As such, embodiments of the present disclosure can at least partially relieve a teacher of what can be a painstaking process of manually sifting through and reviewing the articles collected by a student to determine how well the student has completed a school project. Automated analytical measures, such as relevance, coverage, and uniqueness, can provide a teacher baseline values of how well a student has completed a school project. The teacher can thus spend more of his or her time on individualized attention to each student.
For instance, the analytical measures can provide for automatic evaluation as to how well the articles collected by the student satisfy the school project, so that the teacher does not have to manually evaluate the articles. As another example, the progress of the student can be tracked on a week-by-week basis, or on another period basis. As such, the analytical measures can provide the teacher with various metrics as to how well the student is performing in relation to the school projection in question.
A school project is considered as one type of educational project, and can broadly be defined as including activities as varied as due diligence, scientific research, and learn activities, among other types of activities. A student that is assigned or that completes such an educational project thus can be broadly defined as an individual or entity that effects the educational project.
The method 100 determines a number of given concepts related to a selected topic for a school project (102). The topic for the school project is typically selected by a teacher. A concept is a phrase of one or more words that pertain to the topic. The terminology “given concepts” is used herein to distinguish these concepts that are determined in relation to the topic from other concepts, which as described below are determined in relation to the articles collected by a student. As an example, a teacher may select the topic of a school project as the solar system. As such, the method 100 determines given concepts that are related to this topic. Examples of such concepts that may be determined may include the names of various planets, for instance, such as “Saturn,” “Earth,” “Venus,” and so on.
For each document that is located, the following is performed (204). First a general corpus tagging computer program is applied to the document (206). The result of applying this program to the document is the identification, or tagging, of a first subset of the words of the document that relate to a general knowledge domain. An example of such a general corpus tagging computer program is the Penn Treebank tagging computer program, which is available and described at the Internet web site www.cis.upenn.edu/˜treebank/.
A general knowledge domain is a domain of knowledge that encompasses general knowledge relevant across a large number of different topics or areas. A general knowledge domain is compared to a specific knowledge domain that is particular to a given topic or area. For example, a document related to the solar system may include specific knowledge that is particular to both the specific knowledge domain of this topic, as well as general knowledge that is more general, and which pertains to a number of topics including but not limited to the solar system.
The method 200 then extracts a second subset of the words of the document that were not tagged as being part of the first subset (208). These words are presumed to relate to the specific knowledge domain particular to the topic in question. For example, as to the topic of the solar system, once all general knowledge words have been tagged in a located document, the remaining words within the document are presumed to be specific knowledge words pertaining to the solar system. As such, phrases are collected from the second subset of the words that have been extracted, where each phrase includes one or more contiguous words of the document that appear within the second subset of the words that have been extracted (210). The method 200 determines the given concepts related to the topic of the school project as the phrases that have been collected (212).
Referring back to
In equation (1), Wi is the weight of concepti. The function freq(conceptx) is the number of times conceptx appears within all the documents that have been located, which number n.

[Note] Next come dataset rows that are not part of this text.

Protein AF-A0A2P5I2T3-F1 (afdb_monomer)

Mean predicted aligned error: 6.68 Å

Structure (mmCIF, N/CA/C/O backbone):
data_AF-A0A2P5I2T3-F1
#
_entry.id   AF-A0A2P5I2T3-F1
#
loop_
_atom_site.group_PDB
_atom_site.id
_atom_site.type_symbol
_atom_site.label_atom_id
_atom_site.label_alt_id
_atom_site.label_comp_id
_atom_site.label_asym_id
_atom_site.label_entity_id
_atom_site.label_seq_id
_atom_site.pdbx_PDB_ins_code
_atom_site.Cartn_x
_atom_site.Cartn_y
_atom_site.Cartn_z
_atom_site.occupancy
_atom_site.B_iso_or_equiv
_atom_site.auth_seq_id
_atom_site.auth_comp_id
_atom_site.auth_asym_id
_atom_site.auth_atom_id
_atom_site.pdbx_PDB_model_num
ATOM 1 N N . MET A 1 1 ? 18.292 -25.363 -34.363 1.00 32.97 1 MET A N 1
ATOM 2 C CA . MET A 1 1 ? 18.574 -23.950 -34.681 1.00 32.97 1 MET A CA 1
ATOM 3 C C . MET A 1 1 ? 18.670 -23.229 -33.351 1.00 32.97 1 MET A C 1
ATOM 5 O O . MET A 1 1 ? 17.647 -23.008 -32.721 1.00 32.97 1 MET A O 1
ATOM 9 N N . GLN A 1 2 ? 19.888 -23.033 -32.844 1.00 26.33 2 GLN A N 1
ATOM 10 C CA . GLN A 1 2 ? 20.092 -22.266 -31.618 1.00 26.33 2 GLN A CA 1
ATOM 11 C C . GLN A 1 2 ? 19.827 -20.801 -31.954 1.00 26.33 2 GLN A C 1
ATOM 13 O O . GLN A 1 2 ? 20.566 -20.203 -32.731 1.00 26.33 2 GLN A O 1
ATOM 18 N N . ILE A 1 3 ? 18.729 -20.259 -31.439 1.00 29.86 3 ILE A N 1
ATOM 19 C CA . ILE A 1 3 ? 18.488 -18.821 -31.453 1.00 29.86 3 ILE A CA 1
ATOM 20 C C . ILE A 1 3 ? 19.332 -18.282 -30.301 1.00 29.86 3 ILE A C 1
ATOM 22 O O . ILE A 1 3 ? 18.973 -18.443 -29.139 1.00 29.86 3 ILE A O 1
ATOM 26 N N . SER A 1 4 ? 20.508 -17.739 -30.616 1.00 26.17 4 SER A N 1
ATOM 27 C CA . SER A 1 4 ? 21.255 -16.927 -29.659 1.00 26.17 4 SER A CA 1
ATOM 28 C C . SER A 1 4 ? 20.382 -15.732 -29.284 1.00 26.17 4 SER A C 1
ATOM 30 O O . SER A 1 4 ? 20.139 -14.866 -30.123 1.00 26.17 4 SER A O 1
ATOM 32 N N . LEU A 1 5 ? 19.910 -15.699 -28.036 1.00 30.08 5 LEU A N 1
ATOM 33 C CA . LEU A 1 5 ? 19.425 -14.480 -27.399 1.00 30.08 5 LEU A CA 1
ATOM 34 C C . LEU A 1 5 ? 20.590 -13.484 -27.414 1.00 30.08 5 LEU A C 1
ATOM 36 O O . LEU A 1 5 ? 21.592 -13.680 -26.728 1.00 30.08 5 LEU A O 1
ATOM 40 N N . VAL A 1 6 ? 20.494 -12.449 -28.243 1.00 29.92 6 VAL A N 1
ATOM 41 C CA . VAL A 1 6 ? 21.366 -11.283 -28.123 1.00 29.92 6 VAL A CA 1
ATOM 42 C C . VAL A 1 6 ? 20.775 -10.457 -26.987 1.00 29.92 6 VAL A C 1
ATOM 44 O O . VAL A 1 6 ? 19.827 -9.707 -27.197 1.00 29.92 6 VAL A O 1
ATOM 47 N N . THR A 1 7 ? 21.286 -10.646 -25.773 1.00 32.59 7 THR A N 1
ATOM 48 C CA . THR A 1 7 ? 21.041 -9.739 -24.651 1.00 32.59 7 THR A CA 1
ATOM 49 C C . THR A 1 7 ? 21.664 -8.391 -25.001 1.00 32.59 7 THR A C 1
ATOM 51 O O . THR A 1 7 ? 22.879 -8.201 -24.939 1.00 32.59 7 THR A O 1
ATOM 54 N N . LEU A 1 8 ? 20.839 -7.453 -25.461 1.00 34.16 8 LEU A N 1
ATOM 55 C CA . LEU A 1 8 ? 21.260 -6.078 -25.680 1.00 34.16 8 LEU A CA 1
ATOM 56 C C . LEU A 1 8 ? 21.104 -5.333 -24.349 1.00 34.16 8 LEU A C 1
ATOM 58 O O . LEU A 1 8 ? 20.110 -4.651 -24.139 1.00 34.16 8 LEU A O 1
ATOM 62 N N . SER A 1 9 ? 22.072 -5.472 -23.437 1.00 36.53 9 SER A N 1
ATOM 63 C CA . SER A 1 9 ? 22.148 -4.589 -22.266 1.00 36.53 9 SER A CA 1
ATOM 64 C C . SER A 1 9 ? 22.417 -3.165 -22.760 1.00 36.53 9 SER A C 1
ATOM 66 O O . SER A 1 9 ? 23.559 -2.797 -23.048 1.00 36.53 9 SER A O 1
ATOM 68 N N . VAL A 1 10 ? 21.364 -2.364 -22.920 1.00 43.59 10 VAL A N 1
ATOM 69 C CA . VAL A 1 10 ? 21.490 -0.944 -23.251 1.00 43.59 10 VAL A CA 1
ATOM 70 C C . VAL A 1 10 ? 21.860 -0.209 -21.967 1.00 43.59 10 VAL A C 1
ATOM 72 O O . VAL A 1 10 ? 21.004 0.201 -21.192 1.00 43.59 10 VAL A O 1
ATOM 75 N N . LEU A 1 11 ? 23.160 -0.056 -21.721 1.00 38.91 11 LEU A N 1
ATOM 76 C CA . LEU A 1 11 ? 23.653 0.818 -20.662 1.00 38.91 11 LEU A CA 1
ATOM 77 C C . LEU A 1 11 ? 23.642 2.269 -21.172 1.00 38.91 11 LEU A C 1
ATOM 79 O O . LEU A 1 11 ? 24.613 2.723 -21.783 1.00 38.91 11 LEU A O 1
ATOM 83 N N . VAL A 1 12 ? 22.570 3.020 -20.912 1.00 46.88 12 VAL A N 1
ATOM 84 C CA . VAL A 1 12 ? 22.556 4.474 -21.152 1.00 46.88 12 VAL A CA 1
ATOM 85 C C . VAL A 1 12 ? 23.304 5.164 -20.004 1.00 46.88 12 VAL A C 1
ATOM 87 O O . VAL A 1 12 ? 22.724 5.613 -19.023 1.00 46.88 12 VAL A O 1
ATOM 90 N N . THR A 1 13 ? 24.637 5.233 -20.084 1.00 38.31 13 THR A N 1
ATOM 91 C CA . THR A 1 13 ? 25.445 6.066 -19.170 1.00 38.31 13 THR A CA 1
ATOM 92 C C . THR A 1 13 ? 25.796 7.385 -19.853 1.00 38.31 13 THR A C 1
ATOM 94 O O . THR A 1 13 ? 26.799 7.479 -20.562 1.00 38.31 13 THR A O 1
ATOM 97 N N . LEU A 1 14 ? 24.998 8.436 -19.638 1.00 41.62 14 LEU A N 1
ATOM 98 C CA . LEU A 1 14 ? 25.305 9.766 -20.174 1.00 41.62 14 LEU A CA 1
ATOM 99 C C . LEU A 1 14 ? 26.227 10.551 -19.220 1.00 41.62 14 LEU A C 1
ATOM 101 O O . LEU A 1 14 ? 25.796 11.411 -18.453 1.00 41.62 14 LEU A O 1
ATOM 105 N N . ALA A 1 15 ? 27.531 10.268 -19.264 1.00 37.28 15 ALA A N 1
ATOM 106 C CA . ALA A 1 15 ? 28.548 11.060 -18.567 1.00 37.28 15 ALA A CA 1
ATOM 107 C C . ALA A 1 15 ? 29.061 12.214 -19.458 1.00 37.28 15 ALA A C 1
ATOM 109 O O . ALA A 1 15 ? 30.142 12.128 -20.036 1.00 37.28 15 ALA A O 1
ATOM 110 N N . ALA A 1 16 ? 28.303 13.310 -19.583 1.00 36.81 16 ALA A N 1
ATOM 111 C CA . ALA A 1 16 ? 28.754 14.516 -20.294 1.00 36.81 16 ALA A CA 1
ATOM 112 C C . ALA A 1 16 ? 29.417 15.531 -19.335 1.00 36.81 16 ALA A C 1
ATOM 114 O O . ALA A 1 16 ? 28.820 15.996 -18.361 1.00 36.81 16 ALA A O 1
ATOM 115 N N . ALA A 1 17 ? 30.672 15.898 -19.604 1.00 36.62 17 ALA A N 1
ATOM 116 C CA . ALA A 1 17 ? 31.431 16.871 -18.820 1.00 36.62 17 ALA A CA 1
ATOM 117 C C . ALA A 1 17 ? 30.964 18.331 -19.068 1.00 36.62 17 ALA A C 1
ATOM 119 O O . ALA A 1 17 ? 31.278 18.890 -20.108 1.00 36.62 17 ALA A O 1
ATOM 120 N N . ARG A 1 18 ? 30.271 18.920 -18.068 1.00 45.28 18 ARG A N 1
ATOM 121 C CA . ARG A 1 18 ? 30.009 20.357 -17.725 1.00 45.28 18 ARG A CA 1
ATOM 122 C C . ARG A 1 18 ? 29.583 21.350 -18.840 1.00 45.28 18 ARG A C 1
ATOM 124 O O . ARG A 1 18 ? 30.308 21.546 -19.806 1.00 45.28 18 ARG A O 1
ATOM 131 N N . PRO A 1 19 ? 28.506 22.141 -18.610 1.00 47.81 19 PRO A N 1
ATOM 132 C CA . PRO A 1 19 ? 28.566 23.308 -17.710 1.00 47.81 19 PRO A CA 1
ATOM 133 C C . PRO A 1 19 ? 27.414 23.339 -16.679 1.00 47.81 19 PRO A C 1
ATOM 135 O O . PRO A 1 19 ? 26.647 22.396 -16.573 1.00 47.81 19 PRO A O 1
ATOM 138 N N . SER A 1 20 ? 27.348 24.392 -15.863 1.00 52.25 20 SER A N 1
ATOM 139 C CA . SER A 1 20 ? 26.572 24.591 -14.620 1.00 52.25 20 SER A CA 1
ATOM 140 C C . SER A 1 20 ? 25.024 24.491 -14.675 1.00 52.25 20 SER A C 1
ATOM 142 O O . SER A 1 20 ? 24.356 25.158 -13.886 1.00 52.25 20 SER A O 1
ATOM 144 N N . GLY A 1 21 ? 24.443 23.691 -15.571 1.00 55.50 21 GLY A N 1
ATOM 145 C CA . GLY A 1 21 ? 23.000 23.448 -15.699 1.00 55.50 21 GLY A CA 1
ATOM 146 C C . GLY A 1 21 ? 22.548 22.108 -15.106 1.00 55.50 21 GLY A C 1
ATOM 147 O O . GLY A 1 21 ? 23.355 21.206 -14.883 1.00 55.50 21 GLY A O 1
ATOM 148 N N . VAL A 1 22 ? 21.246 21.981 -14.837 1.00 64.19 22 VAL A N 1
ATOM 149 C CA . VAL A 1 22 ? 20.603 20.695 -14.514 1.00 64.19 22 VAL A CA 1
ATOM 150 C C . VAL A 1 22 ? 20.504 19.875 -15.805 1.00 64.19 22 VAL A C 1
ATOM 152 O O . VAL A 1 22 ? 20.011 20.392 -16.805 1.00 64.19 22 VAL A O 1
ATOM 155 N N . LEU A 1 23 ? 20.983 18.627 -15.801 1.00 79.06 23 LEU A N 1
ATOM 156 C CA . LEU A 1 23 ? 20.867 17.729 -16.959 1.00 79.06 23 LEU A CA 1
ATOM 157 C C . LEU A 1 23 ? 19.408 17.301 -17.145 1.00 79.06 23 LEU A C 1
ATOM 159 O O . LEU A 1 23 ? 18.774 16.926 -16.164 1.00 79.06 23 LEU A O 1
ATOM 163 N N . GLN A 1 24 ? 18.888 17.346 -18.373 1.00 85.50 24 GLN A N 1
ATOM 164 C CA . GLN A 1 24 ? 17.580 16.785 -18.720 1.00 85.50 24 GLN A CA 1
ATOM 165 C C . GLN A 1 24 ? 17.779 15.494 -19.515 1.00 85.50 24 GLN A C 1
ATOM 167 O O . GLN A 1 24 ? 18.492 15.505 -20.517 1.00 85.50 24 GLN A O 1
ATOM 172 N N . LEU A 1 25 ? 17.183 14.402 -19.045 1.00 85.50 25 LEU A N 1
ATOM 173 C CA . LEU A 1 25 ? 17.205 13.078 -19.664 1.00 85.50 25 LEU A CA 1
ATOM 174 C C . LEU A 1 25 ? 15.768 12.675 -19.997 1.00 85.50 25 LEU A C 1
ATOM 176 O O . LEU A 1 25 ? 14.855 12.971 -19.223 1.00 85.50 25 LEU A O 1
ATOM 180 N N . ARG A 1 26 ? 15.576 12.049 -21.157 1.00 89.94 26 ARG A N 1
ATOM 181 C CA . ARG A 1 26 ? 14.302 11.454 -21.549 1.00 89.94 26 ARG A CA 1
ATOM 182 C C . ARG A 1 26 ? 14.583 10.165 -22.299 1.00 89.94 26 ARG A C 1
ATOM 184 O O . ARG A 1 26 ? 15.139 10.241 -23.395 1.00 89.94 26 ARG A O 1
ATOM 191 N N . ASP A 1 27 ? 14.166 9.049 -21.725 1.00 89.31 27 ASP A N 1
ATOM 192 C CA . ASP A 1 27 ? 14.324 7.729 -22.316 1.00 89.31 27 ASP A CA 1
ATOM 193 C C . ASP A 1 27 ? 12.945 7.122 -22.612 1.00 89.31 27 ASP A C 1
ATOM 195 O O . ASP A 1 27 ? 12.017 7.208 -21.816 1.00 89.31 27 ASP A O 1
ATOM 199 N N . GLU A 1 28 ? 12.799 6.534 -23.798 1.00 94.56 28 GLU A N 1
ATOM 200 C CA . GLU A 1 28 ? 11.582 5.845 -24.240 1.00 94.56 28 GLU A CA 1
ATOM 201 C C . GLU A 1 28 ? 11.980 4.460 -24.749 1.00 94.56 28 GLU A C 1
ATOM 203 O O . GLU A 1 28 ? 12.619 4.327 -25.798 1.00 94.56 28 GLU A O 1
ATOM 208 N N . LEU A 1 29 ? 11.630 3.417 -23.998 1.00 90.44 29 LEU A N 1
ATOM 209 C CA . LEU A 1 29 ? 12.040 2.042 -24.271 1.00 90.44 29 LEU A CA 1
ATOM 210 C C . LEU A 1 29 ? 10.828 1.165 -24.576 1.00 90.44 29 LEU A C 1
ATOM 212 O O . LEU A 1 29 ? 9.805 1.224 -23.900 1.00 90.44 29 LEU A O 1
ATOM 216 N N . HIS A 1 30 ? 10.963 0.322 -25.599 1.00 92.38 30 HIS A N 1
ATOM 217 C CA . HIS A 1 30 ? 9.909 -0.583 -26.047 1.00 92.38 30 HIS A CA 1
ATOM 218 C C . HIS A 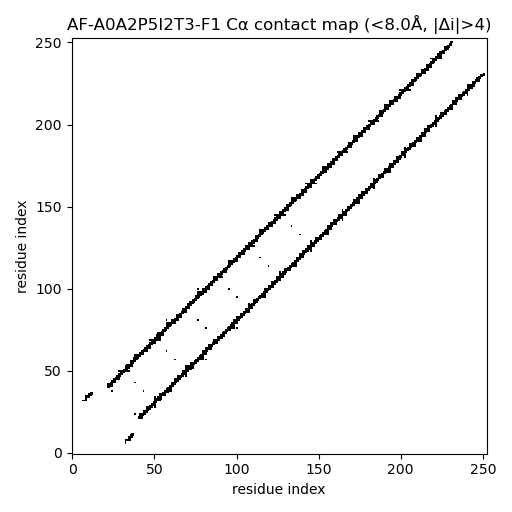1 30 ? 10.476 -1.980 -26.279 1.00 92.38 30 HIS A C 1
ATOM 220 O O . HIS A 1 30 ? 11.431 -2.124 -27.044 1.00 92.38 30 HIS A O 1
ATOM 226 N N . ASN A 1 31 ? 9.842 -3.005 -25.703 1.00 92.06 31 ASN A N 1
ATOM 227 C CA . ASN A 1 31 ? 10.200 -4.415 -25.908 1.00 92.06 31 ASN A CA 1
ATOM 228 C C . ASN A 1 31 ? 11.675 -4.707 -25.570 1.00 92.06 31 ASN A C 1
ATOM 230 O O . ASN A 1 31 ? 12.399 -5.325 -26.355 1.00 92.06 31 ASN A O 1
ATOM 234 N N . VAL A 1 32 ? 12.127 -4.203 -24.422 1.00 87.19 32 VAL A N 1
ATOM 235 C CA . VAL A 1 32 ? 13.503 -4.347 -23.929 1.00 87.19 32 VAL A CA 1
ATOM 236 C C . VAL A 1 32 ? 13.510 -5.305 -22.739 1.00 87.19 32 VAL A C 1
ATOM 238 O O . VAL A 1 32 ? 12.563 -5.329 -21.964 1.00 87.19 32 VAL A O 1
ATOM 241 N N . ALA A 1 33 ? 14.575 -6.084 -22.587 1.00 89.81 33 ALA A N 1
ATOM 242 C CA . ALA A 1 33 ? 14.834 -6.857 -21.376 1.00 89.81 33 ALA A CA 1
ATOM 243 C C . ALA A 1 33 ? 16.016 -6.238 -20.623 1.00 89.81 33 ALA A C 1
ATOM 245 O O . ALA A 1 33 ? 16.967 -5.768 -21.256 1.00 89.81 33 ALA A O 1
ATOM 246 N N . ASP A 1 34 ? 15.938 -6.233 -19.297 1.00 91.94 34 ASP A N 1
ATOM 247 C CA . ASP A 1 34 ? 16.983 -5.805 -18.368 1.00 91.94 34 ASP A CA 1
ATOM 248 C C . ASP A 1 34 ? 17.537 -4.375 -18.589 1.00 91.94 34 ASP A C 1
ATOM 250 O O . ASP A 1 34 ? 18.762 -4.177 -18.527 1.00 91.94 34 ASP A O 1
ATOM 254 N N . PRO A 1 35 ? 16.730 -3.335 -18.901 1.00 90.75 35 PRO A N 1
ATOM 255 C CA . PRO A 1 35 ? 17.290 -1.999 -19.034 1.00 90.75 35 PRO A CA 1
ATOM 256 C C . PRO A 1 35 ? 17.715 -1.456 -17.668 1.00 90.75 35 PRO A C 1
ATOM 258 O O . PRO A 1 35 ? 16.999 -1.560 -16.673 1.00 90.75 35 PRO A O 1
ATOM 261 N N . VAL A 1 36 ? 18.877 -0.805 -17.646 1.00 92.19 36 VAL A N 1
ATOM 262 C CA . VAL A 1 36 ? 19.387 -0.122 -16.457 1.00 92.19 36 VAL A CA 1
ATOM 263 C C . VAL A 1 36 ? 19.504 1.360 -16.761 1.00 92.19 36 VAL A C 1
ATOM 265 O O . VAL A 1 36 ? 20.369 1.773 -17.541 1.00 92.19 36 VAL A O 1
ATOM 268 N N . LEU A 1 37 ? 18.658 2.159 -16.116 1.00 89.06 37 LEU A N 1
ATOM 269 C CA . LEU A 1 37 ? 18.681 3.613 -16.225 1.00 89.06 37 LEU A CA 1
ATOM 270 C C . LEU A 1 37 ? 19.126 4.206 -14.895 1.00 89.06 37 LEU A C 1
ATOM 272 O O . LEU A 1 37 ? 18.697 3.805 -13.812 1.00 89.06 37 LEU A O 1
ATOM 276 N N . SER A 1 38 ? 20.048 5.161 -14.966 1.00 87.69 38 SER A N 1
ATOM 277 C CA . SER A 1 38 ? 20.539 5.827 -13.769 1.00 87.69 38 SER A CA 1
ATOM 278 C C . SER A 1 38 ? 20.663 7.320 -13.992 1.00 87.69 38 SER A C 1
ATOM 280 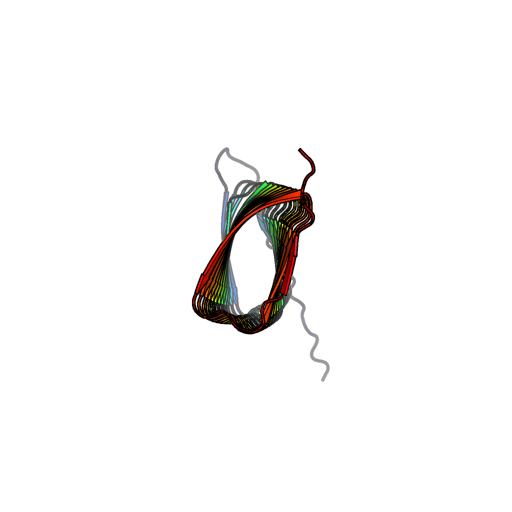O O . SER A 1 38 ? 21.278 7.786 -14.952 1.00 87.69 38 SER A O 1
ATOM 282 N N . SER A 1 39 ? 20.086 8.085 -13.071 1.00 82.81 39 SER A N 1
ATOM 283 C CA . SER A 1 39 ? 20.037 9.536 -13.165 1.00 82.81 39 SER A CA 1
ATOM 284 C C . SER A 1 39 ? 20.570 10.176 -11.883 1.00 82.81 39 SER A C 1
ATOM 286 O O . SER A 1 39 ? 20.415 9.685 -10.761 1.00 82.81 39 SER A O 1
ATOM 288 N N . SER A 1 40 ? 21.319 11.268 -12.026 1.00 85.81 40 SER A N 1
ATOM 289 C CA . SER A 1 40 ? 21.963 11.947 -10.903 1.00 85.81 40 SER A CA 1
ATOM 290 C C . SER A 1 40 ? 22.241 13.403 -11.235 1.00 85.81 40 SER A C 1
ATOM 292 O O . SER A 1 40 ? 22.907 13.708 -12.219 1.00 85.81 40 SER A O 1
ATOM 294 N N . LYS A 1 41 ? 21.806 14.313 -10.353 1.00 87.94 41 LYS A N 1
ATOM 295 C CA . LYS A 1 41 ? 21.873 15.773 -10.566 1.00 87.94 41 LYS A CA 1
ATOM 296 C C . LYS A 1 41 ? 21.166 16.190 -11.861 1.00 87.94 41 LYS A C 1
ATOM 298 O O . LYS A 1 41 ? 21.660 17.041 -12.600 1.00 87.94 41 LYS A O 1
ATOM 303 N N . SER A 1 42 ? 20.009 15.587 -12.100 1.00 86.69 42 SER A N 1
ATOM 304 C CA . SER A 1 42 ? 19.258 15.681 -13.346 1.00 86.69 42 SER A CA 1
ATOM 305 C C . SER A 1 42 ? 17.754 15.790 -13.099 1.00 86.69 42 SER A C 1
ATOM 307 O O . SER A 1 42 ? 17.270 15.562 -11.988 1.00 86.69 42 SER A O 1
ATOM 309 N N . VAL A 1 43 ? 17.043 16.142 -14.162 1.00 90.25 43 VAL A N 1
ATOM 310 C CA . VAL A 1 43 ? 15.623 15.873 -14.361 1.00 90.25 43 VAL A CA 1
ATOM 311 C C . VAL A 1 43 ? 15.545 14.731 -15.372 1.00 90.25 43 VAL A C 1
ATOM 313 O O . VAL A 1 43 ? 16.092 14.880 -16.462 1.00 90.25 43 VAL A O 1
ATOM 316 N N . ALA A 1 44 ? 14.946 13.604 -15.010 1.00 90.62 44 ALA A N 1
ATOM 317 C CA . ALA A 1 44 ? 14.779 12.443 -15.884 1.00 90.62 44 ALA A CA 1
ATOM 318 C C . ALA A 1 44 ? 13.292 12.173 -16.135 1.00 90.62 44 ALA A C 1
ATOM 320 O O . ALA A 1 44 ? 12.457 12.494 -15.285 1.00 90.62 44 ALA A O 1
ATOM 321 N N . ARG A 1 45 ? 12.972 11.627 -17.306 1.00 93.62 45 ARG A N 1
ATOM 322 C CA . ARG A 1 45 ? 11.647 11.102 -17.608 1.00 93.62 45 ARG A CA 1
ATOM 323 C C . ARG A 1 45 ? 11.785 9.835 -18.435 1.00 93.62 45 ARG A C 1
ATOM 325 O O . ARG A 1 45 ? 12.193 9.935 -19.592 1.00 93.62 45 ARG A O 1
ATOM 332 N N . ASP A 1 46 ? 11.393 8.712 -17.858 1.00 93.19 46 ASP A N 1
ATOM 333 C CA . ASP A 1 46 ? 11.585 7.404 -18.468 1.00 93.19 46 ASP A CA 1
ATOM 334 C C . ASP A 1 46 ? 10.210 6.775 -18.749 1.00 93.19 46 ASP A C 1
ATOM 336 O O . ASP A 1 46 ? 9.367 6.662 -17.863 1.00 93.19 46 ASP A O 1
ATOM 340 N N . GLU A 1 47 ? 9.949 6.417 -20.006 1.00 96.06 47 GLU A N 1
ATOM 341 C CA . GLU A 1 47 ? 8.700 5.789 -20.460 1.00 96.06 47 GLU A CA 1
ATOM 342 C C . GLU A 1 47 ? 9.015 4.385 -21.005 1.00 96.06 47 GLU A C 1
ATOM 344 O O . GLU A 1 47 ? 9.686 4.230 -22.030 1.00 96.06 47 GLU A O 1
ATOM 349 N N . LEU A 1 48 ? 8.557 3.342 -20.311 1.00 94.94 48 LEU A N 1
ATOM 350 C CA . LEU A 1 48 ? 8.883 1.942 -20.597 1.00 94.94 48 LEU A CA 1
ATOM 351 C C . LEU A 1 48 ? 7.620 1.159 -20.975 1.00 94.94 48 LEU A C 1
ATOM 353 O O . LEU A 1 48 ? 6.640 1.150 -20.234 1.00 94.94 48 LEU A O 1
ATOM 357 N N . HIS A 1 49 ? 7.666 0.451 -22.105 1.00 95.25 49 HIS A N 1
ATOM 358 C CA . HIS A 1 49 ? 6.562 -0.374 -22.600 1.00 95.25 49 HIS A CA 1
ATOM 359 C C . HIS A 1 49 ? 7.017 -1.801 -22.913 1.00 95.25 49 HIS A C 1
ATOM 361 O O . HIS A 1 49 ? 7.939 -1.999 -23.711 1.00 95.25 49 HIS A O 1
ATOM 367 N N . ASN A 1 50 ? 6.313 -2.796 -22.365 1.00 94.31 50 ASN A N 1
ATOM 368 C CA . ASN A 1 50 ? 6.598 -4.223 -22.562 1.00 94.31 50 ASN A CA 1
ATOM 369 C C . ASN A 1 50 ? 8.051 -4.566 -22.199 1.00 94.31 50 ASN A C 1
ATOM 371 O O . ASN A 1 50 ? 8.816 -5.049 -23.036 1.00 94.31 50 ASN A O 1
ATOM 375 N N . VAL A 1 51 ? 8.452 -4.232 -20.977 1.00 91.50 51 VAL A N 1
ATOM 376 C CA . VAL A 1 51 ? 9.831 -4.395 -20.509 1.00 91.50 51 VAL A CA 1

Articles that have been collected by a student as pertaining to the topic of the school project in question are then received (106). The articles may include web pages, which the student has collected by performing searches using an Internet search engine. However, in other embodiments, the articles may include other types of textual documents that were not found using an Internet search engine and/or that are not web pages. The articles may further include multimedia files, which contain images, audio, and/or video, and which are or have been tagged with text representative of the subject matter of such images, audio, and/or video.
The method 100 determines three types of analytical measures of the articles collected by the student. First, the relevance of the articles collected by the student to the topic of the school project is determined (108). Second, the coverage of how well the articles collected by the student cover the topic of the school project is determined (110). Third, the uniqueness of the articles collected by the student in comparison to one another is determined (112). How each of these different types of analytical measures can be determined in various embodiments of the present disclosure is now described.
Determining the concepts of the article can be achieved in a number of different ways. In one approach, parts 204 and 212 of
An appearance count is then determined for each concept found in the article (306). The appearance count of a concept is equal to the number of times the concept appears in the article. The weighted appearance count is also determined for each concept found in the article (308). The weighted appearance count of a concept is equal to the appearance count determined in part 306, multiplied by the weight of the concept determined in part 104 of
The relevance value for the article is determined (310). The relevance value is equal to an average of the weighted appearance counts for the concepts in the article. Mathematically, the relevance value can be expressed as:
In equation (2), Ri is the relevance value for article i and C is the number of concepts found in the article, whereas freq(conceptj) is the appearance count of conceptj, and wj is the weight of conceptj. As such, freq(conceptj)×wj is the weighted appearance count of conceptj.
Once part 302 has been performed for each article collected by the student for the school project, the relevance of all the articles to the topic is then determined (312). Specifically, the relevance of the articles collected by the student to the topic is determined by averaging the relevance values for the articles. Mathematically, the relevance can be expressed as:
In equation (3), R is the relevance for all the articles collected by the student for the school project and Ri is the relevance value for article i, where there are N total articles.
The method 400 determines whether each given concept determined in part 102 of
A binary vector for the article is constructed (508). The binary vector includes a series of binary values corresponding to the given concepts determined in part 102 of
bveci=<bvali1, bvali2, . . . , bvalim> (4)
In equation (4), bveci is the binary vector for article i. This binary vector has binary values bvali1, bvali2, . . . , bvalim corresponding to the m given concepts, where a binary value bvalix is equal to zero if the given concept x is not found in article i and is equal to one if the given concept x is found in article i.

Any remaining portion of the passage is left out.